• [Work order]: The required output is the line containing "ATOM 173 C C" followed by every later line through the end of the data, all reproduced exactly.

[Records contained in a dataset]

——————————

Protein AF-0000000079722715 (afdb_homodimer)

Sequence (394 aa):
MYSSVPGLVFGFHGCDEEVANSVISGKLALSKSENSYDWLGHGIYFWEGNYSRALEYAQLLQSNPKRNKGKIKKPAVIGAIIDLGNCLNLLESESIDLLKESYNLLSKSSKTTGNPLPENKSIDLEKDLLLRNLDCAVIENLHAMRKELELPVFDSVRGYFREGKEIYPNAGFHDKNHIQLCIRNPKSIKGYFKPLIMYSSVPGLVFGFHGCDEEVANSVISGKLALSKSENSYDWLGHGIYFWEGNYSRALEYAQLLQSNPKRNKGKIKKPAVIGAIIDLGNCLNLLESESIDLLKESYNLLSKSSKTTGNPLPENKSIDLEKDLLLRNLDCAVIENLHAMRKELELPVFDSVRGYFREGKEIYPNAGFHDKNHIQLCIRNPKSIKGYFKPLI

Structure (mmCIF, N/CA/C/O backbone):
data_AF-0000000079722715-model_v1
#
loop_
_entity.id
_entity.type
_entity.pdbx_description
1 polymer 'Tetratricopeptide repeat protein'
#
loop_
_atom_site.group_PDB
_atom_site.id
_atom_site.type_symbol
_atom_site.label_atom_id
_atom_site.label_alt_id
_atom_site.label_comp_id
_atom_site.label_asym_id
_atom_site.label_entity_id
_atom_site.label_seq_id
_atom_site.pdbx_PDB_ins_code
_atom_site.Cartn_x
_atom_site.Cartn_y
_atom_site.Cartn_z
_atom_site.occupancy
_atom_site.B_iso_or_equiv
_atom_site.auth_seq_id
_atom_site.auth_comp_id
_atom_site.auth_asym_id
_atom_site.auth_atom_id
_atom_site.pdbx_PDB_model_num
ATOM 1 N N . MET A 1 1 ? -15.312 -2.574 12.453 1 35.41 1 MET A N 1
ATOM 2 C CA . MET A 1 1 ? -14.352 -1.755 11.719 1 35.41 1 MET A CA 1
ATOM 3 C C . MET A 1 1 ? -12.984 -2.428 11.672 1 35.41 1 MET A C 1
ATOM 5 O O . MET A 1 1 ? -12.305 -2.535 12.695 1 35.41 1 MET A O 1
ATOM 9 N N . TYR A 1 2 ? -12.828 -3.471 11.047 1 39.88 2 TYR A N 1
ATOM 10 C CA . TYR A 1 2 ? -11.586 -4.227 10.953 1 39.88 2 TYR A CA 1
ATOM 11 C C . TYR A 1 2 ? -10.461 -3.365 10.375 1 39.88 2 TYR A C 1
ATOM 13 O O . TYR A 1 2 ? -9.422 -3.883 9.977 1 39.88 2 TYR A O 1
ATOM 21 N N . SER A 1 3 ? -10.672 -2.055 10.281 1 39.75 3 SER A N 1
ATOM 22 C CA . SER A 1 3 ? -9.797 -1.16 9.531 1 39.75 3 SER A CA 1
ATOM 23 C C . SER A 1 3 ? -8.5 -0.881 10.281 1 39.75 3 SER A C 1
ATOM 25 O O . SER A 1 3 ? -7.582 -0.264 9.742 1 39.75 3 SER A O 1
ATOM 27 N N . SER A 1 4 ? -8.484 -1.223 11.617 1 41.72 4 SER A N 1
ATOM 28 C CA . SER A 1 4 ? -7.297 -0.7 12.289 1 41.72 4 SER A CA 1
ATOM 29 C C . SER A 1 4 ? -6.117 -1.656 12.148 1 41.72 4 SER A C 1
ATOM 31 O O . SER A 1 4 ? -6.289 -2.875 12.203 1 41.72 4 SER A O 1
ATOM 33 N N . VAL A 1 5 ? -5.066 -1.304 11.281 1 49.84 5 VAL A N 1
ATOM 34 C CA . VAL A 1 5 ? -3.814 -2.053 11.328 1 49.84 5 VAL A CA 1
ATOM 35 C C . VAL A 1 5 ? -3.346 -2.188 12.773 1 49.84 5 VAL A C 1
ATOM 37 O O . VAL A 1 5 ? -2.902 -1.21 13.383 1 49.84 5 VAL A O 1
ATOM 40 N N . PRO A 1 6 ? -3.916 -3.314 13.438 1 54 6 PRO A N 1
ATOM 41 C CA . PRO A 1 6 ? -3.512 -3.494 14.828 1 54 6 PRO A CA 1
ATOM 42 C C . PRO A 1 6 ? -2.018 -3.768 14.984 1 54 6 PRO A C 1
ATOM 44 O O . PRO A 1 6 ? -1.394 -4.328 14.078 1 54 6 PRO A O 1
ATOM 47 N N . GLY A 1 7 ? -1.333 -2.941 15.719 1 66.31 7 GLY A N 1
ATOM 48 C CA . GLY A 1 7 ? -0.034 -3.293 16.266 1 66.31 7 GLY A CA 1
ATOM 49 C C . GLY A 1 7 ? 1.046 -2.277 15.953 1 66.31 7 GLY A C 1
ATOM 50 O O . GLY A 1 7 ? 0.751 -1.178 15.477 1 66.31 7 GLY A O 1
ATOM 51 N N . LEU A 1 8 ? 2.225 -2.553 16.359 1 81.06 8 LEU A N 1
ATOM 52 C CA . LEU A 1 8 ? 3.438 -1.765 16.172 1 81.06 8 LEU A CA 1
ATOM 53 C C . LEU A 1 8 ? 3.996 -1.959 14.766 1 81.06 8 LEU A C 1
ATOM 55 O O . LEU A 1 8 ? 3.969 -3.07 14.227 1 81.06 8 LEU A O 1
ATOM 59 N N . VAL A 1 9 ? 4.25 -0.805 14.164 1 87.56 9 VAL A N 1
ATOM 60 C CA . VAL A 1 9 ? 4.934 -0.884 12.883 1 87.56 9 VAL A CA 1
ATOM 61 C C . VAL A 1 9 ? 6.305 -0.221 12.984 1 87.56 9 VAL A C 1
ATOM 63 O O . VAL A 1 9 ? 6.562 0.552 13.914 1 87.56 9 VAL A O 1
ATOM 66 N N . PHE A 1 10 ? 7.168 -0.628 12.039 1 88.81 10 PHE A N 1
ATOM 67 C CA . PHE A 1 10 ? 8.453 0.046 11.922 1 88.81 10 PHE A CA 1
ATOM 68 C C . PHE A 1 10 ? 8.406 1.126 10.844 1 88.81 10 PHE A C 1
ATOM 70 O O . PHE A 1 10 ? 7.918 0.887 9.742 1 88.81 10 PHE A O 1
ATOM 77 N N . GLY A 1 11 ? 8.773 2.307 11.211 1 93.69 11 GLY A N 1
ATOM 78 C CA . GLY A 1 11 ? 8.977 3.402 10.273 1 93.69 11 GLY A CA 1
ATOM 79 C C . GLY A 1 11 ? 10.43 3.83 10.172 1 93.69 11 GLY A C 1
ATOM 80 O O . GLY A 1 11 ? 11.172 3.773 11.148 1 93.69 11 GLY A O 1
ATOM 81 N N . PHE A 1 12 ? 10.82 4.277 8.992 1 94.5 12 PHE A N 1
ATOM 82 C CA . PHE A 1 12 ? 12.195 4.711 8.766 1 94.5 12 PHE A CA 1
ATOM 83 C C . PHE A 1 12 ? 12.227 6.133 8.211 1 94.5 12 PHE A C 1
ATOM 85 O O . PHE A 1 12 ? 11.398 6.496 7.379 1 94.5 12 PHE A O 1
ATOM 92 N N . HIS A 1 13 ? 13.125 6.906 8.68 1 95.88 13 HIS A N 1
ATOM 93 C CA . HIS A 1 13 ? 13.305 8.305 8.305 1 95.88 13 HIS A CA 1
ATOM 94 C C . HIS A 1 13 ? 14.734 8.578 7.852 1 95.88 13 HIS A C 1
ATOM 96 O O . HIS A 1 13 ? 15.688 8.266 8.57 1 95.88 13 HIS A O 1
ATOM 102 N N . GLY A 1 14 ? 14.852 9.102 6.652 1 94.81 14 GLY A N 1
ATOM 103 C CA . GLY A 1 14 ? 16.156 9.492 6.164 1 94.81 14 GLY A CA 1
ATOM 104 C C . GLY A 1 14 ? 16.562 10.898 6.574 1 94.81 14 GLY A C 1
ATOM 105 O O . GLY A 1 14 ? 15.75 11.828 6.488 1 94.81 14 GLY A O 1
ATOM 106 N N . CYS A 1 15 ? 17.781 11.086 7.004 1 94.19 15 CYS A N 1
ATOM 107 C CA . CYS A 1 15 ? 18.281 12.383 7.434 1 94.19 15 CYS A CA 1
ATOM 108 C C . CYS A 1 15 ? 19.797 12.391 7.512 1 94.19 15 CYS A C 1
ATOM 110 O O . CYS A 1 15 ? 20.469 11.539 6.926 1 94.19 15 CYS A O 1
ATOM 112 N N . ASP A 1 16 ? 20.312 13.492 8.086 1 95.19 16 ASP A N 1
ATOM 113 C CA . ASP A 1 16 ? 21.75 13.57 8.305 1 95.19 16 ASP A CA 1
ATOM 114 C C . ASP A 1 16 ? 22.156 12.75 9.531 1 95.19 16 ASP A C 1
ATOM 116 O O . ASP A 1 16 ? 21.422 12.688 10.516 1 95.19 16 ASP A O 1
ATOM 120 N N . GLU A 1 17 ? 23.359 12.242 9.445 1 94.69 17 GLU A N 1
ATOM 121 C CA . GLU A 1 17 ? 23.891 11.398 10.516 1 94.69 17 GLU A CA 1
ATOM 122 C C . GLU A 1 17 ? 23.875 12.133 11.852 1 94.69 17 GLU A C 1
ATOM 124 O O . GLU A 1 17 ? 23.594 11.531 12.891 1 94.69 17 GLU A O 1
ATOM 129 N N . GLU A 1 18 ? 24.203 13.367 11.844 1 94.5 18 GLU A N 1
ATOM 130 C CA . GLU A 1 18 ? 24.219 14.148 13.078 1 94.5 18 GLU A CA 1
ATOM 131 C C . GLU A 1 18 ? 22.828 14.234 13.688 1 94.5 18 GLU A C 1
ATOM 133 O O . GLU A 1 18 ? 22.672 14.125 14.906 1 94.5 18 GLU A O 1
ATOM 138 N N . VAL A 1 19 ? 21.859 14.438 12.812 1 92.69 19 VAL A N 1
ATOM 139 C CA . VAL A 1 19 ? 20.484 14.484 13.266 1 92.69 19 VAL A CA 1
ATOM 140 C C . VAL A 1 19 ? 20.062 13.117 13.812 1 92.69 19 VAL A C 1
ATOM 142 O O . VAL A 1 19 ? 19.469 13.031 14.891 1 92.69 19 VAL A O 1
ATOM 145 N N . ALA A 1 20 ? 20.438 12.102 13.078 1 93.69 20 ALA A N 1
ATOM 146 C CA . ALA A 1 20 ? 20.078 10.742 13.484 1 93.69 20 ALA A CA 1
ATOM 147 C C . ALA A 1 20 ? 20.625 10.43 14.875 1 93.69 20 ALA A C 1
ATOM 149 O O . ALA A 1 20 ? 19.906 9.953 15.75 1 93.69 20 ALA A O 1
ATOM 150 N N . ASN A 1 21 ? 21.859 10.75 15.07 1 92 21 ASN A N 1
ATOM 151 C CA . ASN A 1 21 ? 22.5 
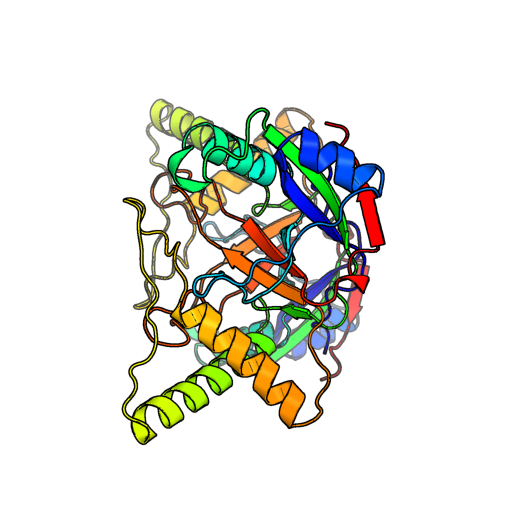10.492 16.359 1 92 21 ASN A CA 1
ATOM 152 C C . ASN A 1 21 ? 21.844 11.289 17.484 1 92 21 ASN A C 1
ATOM 154 O O . ASN A 1 21 ? 21.641 10.758 18.578 1 92 21 ASN A O 1
ATOM 158 N N . SER A 1 22 ? 21.5 12.461 17.203 1 93.94 22 SER A N 1
ATOM 159 C CA . SER A 1 22 ? 20.906 13.328 18.203 1 93.94 22 SER A CA 1
ATOM 160 C C . SER A 1 22 ? 19.5 12.859 18.562 1 93.94 22 SER A C 1
ATOM 162 O
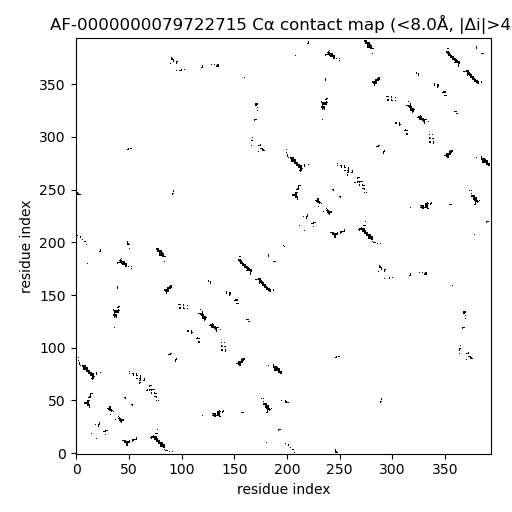 O . SER A 1 22 ? 19.094 12.922 19.734 1 93.94 22 SER A O 1
ATOM 164 N N . VAL A 1 23 ? 18.781 12.383 17.578 1 91.88 23 VAL A N 1
ATOM 165 C CA . VAL A 1 23 ? 17.422 11.922 17.812 1 91.88 23 VAL A CA 1
ATOM 166 C C . VAL A 1 23 ? 17.438 10.617 18.594 1 91.88 23 VAL A C 1
ATOM 168 O O . VAL A 1 23 ? 16.719 10.477 19.594 1 91.88 23 VAL A O 1
ATOM 171 N N . ILE A 1 24 ? 18.359 9.797 18.25 1 89.44 24 ILE A N 1
ATOM 172 C CA . ILE A 1 24 ? 18.422 8.484 18.875 1 89.44 24 ILE A CA 1
ATOM 173 C C . ILE A 1 24 ? 18.922 8.609 20.312 1 89.44 24 ILE A C 1
ATOM 175 O O . ILE A 1 24 ? 18.469 7.883 21.188 1 89.44 24 ILE A O 1
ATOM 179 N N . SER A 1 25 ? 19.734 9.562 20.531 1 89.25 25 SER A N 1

——————————

• [Solution to this exercise]:
ATOM 173 C C . ILE A 1 24 ? 18.922 8.609 20.312 1 89.44 24 ILE A C 1
ATOM 175 O O . ILE A 1 24 ? 18.469 7.883 21.188 1 89.44 24 ILE A O 1
ATOM 179 N N . SER A 1 25 ? 19.734 9.562 20.531 1 89.25 25 SER A N 1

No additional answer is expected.